▸ **Instructions to follow**: Lines to restate from the data below: from the one containing "ATOM 332 C C" to the one containing "ATOM 341 N N", both included. Give them again exactly, and only them.

[Records from a collection]
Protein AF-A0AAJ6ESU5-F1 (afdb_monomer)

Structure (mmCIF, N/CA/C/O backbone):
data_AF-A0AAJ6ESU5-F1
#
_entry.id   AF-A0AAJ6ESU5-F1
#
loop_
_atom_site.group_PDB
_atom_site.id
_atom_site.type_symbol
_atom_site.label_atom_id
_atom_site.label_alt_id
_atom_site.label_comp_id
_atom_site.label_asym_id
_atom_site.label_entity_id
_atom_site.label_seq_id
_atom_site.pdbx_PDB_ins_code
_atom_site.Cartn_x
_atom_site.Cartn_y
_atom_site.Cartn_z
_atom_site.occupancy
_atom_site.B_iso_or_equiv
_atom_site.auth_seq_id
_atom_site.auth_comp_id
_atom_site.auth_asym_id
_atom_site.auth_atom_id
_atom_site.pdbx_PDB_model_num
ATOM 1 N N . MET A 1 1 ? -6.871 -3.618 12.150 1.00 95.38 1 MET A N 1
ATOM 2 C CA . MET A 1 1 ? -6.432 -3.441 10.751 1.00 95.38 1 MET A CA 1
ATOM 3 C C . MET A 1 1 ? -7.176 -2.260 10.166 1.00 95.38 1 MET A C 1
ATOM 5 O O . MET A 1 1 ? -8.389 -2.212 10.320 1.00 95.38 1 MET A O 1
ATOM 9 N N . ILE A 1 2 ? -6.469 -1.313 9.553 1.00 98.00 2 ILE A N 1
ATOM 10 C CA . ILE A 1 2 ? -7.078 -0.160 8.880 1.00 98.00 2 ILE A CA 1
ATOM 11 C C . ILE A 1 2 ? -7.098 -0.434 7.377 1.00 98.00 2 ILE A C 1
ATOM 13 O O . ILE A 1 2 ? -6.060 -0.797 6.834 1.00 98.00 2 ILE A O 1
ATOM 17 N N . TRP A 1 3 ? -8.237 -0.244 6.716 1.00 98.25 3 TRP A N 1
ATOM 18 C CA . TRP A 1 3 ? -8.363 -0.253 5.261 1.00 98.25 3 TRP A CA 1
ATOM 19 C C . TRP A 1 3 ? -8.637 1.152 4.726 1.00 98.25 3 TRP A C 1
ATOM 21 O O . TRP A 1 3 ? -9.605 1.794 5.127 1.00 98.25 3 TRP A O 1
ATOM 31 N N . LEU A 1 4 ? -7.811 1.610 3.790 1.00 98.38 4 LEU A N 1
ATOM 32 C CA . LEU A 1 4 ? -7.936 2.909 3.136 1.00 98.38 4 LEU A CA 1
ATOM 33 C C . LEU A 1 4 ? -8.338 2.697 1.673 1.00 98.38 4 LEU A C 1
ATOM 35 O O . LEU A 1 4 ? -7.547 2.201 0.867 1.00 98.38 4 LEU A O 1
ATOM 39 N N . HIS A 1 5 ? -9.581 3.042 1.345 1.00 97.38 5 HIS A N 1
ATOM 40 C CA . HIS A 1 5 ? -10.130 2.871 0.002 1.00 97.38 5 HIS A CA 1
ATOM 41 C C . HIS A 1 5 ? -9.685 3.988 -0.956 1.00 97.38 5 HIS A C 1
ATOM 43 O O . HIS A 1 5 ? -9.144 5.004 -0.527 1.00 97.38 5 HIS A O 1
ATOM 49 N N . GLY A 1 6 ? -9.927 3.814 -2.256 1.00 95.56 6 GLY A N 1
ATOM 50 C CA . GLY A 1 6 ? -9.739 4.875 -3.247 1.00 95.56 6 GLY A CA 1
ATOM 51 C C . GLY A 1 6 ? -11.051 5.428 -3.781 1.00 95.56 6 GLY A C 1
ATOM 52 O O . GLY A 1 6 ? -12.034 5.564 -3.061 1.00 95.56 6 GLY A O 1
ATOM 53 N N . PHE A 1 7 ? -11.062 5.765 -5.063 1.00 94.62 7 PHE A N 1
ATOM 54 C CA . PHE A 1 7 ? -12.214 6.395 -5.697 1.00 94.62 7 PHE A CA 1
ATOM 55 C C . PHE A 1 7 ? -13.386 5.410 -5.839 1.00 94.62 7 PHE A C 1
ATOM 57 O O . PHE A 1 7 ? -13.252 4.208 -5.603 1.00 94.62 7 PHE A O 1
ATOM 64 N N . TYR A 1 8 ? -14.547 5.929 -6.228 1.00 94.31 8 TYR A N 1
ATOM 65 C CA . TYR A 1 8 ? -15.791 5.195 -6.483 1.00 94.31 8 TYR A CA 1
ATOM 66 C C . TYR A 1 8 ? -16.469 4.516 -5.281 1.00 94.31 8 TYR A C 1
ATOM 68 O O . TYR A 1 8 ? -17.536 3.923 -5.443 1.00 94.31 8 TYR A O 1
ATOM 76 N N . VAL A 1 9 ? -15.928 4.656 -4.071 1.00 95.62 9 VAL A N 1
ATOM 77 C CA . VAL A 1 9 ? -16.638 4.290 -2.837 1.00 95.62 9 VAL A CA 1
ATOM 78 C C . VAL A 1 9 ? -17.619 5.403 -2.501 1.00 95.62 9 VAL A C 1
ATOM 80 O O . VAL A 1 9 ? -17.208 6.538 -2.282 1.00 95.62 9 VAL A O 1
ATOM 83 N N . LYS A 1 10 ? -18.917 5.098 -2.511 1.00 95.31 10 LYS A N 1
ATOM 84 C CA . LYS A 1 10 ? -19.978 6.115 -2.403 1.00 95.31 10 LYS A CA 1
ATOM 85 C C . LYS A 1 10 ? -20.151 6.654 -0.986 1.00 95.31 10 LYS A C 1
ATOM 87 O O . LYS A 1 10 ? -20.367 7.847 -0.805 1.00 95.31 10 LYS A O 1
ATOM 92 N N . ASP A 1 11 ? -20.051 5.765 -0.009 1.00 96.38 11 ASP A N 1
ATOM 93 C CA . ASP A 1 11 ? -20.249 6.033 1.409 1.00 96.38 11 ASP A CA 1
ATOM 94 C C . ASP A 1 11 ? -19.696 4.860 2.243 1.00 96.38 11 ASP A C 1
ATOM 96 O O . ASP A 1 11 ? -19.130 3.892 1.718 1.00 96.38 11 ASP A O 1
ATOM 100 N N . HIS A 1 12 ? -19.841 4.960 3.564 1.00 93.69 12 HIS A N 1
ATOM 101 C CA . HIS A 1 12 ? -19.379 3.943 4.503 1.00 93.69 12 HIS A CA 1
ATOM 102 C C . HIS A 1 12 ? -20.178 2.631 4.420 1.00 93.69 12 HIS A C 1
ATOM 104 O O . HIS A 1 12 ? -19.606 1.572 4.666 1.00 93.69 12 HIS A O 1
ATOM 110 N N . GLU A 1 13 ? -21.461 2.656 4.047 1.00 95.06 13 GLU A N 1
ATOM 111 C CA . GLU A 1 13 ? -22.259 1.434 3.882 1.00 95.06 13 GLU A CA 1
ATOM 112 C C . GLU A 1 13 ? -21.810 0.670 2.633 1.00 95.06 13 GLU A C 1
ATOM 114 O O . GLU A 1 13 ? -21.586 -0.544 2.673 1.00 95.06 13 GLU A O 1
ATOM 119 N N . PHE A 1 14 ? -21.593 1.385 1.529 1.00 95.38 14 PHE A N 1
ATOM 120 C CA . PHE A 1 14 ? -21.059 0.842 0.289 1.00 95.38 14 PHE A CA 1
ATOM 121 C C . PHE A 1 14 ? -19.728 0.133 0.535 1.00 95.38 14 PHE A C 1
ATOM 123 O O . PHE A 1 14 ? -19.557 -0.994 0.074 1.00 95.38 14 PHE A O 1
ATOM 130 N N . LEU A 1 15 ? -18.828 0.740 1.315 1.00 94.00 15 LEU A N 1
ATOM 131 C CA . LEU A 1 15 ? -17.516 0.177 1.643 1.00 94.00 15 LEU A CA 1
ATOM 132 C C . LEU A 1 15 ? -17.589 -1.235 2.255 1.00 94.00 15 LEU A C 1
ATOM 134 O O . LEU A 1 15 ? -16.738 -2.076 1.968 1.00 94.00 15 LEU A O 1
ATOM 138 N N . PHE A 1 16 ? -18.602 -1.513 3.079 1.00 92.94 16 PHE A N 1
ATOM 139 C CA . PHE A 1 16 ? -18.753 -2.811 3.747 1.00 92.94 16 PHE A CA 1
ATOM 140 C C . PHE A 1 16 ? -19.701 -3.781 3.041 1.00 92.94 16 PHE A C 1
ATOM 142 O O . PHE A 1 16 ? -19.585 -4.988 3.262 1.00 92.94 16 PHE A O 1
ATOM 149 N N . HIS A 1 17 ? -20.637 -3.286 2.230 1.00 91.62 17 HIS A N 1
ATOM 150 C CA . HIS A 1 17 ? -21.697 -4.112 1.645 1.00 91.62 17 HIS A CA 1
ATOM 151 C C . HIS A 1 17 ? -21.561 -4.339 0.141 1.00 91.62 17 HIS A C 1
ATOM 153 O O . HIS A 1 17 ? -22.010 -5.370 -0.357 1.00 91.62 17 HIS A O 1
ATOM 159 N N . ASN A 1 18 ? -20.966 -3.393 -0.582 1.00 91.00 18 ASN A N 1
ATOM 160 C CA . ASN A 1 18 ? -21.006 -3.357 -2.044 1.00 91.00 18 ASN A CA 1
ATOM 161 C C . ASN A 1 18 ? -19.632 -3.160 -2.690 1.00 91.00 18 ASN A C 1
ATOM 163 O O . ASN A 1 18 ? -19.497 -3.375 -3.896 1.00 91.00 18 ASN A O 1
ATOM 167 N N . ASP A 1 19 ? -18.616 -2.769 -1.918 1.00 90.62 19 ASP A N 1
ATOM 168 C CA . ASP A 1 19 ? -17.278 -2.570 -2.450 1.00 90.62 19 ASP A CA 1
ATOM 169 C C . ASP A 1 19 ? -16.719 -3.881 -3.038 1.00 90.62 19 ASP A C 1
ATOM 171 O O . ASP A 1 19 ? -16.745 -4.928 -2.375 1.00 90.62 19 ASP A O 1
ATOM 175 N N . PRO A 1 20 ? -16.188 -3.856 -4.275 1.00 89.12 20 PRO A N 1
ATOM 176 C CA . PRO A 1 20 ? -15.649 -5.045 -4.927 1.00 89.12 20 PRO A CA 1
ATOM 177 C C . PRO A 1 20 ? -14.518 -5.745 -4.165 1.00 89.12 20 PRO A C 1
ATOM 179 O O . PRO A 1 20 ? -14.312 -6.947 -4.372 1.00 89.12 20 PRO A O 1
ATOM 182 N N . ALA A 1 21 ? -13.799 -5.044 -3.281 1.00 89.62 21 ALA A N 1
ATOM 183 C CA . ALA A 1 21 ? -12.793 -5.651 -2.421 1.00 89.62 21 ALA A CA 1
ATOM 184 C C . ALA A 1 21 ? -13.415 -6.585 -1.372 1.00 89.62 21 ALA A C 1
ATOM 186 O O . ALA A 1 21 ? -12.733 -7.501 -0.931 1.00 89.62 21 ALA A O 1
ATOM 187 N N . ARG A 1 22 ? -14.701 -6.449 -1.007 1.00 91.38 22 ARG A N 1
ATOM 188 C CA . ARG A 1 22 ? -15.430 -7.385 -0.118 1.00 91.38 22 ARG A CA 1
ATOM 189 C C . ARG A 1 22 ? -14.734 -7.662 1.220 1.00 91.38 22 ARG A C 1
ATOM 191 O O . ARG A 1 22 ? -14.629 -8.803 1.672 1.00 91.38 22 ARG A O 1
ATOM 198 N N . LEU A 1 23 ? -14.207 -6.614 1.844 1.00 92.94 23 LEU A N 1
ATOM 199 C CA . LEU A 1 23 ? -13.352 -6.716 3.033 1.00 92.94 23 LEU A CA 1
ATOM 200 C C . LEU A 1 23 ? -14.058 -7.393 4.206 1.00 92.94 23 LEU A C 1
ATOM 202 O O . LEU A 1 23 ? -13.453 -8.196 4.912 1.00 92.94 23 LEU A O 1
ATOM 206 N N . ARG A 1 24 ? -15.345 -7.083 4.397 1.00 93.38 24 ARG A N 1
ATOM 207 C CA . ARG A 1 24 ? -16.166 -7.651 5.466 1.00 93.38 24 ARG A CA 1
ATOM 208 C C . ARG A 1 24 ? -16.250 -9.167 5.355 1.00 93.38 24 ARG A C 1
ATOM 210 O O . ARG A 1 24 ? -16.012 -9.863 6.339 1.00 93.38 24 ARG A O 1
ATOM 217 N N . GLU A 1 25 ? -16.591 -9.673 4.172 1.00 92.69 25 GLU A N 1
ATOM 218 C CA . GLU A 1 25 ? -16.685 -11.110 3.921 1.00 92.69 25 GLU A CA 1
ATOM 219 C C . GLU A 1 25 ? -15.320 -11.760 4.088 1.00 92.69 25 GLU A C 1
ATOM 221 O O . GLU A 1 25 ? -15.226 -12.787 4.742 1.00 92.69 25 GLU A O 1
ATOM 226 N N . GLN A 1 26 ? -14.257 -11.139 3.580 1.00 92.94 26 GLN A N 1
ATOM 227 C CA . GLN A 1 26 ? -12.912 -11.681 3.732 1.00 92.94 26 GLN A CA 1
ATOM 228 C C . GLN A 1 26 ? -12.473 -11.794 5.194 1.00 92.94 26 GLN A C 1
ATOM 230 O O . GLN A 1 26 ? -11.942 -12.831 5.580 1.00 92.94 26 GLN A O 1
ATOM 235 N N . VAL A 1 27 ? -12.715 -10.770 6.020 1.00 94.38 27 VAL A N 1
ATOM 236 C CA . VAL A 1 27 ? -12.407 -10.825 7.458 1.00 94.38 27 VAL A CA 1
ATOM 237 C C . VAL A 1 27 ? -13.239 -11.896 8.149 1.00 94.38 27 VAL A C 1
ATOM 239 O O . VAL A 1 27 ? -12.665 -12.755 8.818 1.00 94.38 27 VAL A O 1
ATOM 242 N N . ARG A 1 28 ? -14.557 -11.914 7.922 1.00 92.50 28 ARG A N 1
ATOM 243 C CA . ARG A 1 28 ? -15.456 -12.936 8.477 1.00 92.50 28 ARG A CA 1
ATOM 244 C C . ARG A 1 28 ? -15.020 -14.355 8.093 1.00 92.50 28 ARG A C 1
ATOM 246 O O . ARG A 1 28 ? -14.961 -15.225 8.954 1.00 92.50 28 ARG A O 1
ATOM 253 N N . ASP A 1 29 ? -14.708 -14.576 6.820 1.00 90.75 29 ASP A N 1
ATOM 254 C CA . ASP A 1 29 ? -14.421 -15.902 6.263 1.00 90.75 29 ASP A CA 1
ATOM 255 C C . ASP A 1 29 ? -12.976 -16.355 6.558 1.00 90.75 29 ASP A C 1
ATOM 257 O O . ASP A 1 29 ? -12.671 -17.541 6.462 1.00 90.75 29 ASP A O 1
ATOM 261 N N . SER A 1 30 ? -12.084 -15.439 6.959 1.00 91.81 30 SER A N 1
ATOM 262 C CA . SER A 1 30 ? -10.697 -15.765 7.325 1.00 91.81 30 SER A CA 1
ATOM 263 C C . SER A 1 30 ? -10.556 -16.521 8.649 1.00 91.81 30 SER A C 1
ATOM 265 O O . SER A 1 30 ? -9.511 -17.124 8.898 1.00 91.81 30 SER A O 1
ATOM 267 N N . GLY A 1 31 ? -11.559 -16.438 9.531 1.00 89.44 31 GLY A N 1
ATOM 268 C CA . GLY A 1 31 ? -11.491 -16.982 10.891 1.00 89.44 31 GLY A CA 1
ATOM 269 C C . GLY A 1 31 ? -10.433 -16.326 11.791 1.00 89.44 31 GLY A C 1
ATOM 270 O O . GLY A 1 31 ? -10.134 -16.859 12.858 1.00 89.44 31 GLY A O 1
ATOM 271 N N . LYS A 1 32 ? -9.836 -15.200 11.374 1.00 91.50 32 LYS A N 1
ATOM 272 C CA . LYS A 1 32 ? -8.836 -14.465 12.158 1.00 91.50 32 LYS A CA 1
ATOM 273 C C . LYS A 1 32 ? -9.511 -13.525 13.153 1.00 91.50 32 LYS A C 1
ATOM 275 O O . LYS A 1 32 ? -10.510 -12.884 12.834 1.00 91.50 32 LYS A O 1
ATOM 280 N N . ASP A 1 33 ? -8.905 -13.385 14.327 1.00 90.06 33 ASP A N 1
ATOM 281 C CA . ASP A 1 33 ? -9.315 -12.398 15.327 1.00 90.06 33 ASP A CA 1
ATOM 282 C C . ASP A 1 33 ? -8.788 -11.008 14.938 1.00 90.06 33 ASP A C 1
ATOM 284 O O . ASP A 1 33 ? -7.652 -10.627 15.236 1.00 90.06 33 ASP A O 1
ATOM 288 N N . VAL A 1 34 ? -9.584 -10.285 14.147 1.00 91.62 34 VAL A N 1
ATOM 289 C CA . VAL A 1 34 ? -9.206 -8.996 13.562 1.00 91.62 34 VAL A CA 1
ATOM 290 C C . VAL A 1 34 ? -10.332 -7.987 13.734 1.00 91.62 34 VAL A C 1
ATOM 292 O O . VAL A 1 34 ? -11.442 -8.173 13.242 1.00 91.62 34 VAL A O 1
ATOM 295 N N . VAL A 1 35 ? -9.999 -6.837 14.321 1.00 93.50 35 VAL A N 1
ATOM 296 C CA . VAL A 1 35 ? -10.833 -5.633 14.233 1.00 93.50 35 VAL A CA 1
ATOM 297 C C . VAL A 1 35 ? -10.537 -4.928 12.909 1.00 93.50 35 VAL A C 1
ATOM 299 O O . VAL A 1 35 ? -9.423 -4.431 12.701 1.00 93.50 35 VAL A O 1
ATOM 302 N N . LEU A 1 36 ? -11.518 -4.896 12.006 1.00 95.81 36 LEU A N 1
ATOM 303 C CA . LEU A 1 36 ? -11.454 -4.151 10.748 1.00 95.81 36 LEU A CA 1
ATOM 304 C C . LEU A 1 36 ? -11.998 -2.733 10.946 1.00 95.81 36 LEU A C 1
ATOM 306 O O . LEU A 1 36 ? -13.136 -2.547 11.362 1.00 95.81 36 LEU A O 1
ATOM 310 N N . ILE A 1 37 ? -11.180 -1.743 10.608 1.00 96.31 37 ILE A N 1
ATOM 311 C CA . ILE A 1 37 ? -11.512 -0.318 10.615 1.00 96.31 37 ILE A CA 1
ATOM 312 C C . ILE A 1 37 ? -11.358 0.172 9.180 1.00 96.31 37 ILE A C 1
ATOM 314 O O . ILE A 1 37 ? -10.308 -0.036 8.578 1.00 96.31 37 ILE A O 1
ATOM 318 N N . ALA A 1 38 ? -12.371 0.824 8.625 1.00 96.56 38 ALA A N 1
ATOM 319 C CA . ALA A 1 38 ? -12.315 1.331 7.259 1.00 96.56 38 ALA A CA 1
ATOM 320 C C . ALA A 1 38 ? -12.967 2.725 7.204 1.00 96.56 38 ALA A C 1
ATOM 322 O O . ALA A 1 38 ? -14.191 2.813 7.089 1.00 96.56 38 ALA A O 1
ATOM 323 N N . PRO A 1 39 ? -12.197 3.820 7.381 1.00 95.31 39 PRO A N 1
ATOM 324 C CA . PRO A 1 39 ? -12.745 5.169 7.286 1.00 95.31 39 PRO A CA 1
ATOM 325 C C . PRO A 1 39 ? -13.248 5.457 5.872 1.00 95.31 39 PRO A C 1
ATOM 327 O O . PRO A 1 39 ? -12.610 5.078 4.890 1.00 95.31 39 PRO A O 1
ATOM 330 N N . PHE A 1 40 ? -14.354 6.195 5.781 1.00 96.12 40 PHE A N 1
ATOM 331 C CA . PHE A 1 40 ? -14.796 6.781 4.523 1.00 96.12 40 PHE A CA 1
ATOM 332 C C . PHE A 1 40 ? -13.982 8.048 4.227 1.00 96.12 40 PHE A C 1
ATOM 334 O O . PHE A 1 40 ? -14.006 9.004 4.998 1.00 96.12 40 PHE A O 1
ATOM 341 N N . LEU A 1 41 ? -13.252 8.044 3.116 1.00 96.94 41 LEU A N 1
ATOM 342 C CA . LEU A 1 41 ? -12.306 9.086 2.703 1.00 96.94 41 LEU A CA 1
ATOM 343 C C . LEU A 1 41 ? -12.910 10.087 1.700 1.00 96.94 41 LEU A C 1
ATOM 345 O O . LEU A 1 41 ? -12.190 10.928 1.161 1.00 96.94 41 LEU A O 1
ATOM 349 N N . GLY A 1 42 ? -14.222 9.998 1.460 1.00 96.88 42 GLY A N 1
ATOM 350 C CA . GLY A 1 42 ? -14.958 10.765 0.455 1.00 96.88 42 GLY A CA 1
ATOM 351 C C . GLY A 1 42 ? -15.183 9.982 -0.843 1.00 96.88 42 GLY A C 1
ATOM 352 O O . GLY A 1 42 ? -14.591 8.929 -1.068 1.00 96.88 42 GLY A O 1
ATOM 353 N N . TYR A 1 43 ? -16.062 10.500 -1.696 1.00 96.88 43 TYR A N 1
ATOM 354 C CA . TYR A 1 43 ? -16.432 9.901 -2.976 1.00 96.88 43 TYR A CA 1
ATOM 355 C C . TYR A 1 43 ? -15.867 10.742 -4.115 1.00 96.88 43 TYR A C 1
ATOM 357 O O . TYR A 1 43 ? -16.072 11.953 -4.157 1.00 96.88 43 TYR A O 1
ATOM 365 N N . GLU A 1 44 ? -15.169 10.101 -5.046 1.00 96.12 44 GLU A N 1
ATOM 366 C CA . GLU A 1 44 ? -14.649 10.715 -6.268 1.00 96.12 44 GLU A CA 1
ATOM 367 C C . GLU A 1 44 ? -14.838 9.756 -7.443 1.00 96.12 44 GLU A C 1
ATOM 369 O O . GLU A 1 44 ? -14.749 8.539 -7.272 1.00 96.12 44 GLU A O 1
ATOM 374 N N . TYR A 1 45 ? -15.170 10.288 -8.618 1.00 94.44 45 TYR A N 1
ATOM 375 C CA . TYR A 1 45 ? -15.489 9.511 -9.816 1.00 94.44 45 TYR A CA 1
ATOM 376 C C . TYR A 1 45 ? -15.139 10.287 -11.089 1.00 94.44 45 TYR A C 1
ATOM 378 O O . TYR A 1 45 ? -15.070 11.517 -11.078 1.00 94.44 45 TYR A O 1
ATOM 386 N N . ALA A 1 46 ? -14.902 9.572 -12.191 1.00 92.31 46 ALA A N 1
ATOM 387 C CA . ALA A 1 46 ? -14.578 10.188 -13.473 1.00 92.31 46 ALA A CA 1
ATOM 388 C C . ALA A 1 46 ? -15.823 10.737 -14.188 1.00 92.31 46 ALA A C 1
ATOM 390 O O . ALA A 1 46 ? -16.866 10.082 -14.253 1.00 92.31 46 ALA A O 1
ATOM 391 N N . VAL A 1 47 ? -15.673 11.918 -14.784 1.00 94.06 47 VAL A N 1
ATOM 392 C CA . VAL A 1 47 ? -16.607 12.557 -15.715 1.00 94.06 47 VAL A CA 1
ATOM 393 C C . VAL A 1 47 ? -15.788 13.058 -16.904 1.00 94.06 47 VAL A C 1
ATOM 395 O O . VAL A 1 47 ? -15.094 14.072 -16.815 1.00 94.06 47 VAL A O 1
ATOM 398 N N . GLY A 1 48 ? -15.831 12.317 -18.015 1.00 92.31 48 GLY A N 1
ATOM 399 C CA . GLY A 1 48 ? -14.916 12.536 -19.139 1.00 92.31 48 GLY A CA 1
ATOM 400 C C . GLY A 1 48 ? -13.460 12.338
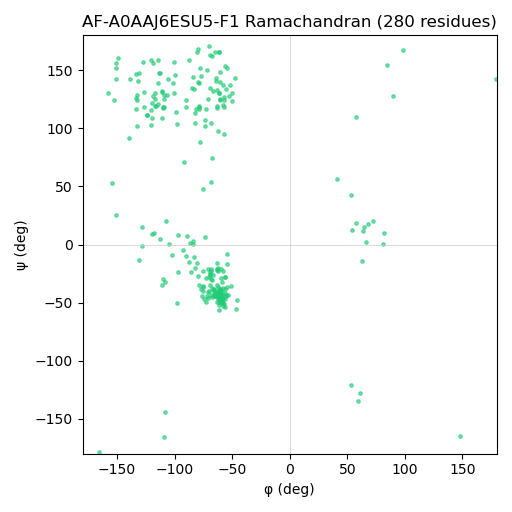 -18.707 1.00 92.31 48 GLY A C 1
ATOM 401 O O . GLY A 1 48 ? -13.138 11.332 -18.078 1.00 92.31 48 GLY A O 1
ATOM 402 N N . ASP A 1 49 ? -12.607 13.322 -18.997 1.00 90.75 49 ASP A N 1
ATOM 403 C CA . ASP A 1 49 ? -11.175 13.306 -18.658 1.00 90.75 49 ASP A CA 1
ATOM 404 C C . ASP A 1 49 ? -10.858 13.902 -17.270 1.00 90.75 49 ASP A C 1
ATOM 406 O O . ASP A 1 49 ? -9.696 14.120 -16.928 1.00 90.75 49 ASP A O 1
ATOM 410 N N . SER A 1 50 ? -11.878 14.225 -16.470 1.00 92.25 50 SER A N 1
ATOM 411 C CA . SER A 1 50 ? -11.730 14.845 -15.146 1.00 92.25 50 SER A CA 1
ATOM 412 C C . SER A 1 50 ? -12.326 13.979 -14.042 1.00 92.25 50 SER A C 1
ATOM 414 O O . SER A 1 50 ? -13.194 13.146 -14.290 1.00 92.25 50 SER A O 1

▸ **Exercise output**:
ATOM 332 C C . PHE A 1 40 ? -13.982 8.048 4.227 1.00 96.12 40 PHE A C 1
ATOM 334 O O . PHE A 1 40 ? -14.006 9.004 4.998 1.00 96.12 40 PHE A O 1
ATOM 341 N N . LEU A 1 41 ? -13.252 8.044 3.116 1.00 96.94 41 LEU A N 1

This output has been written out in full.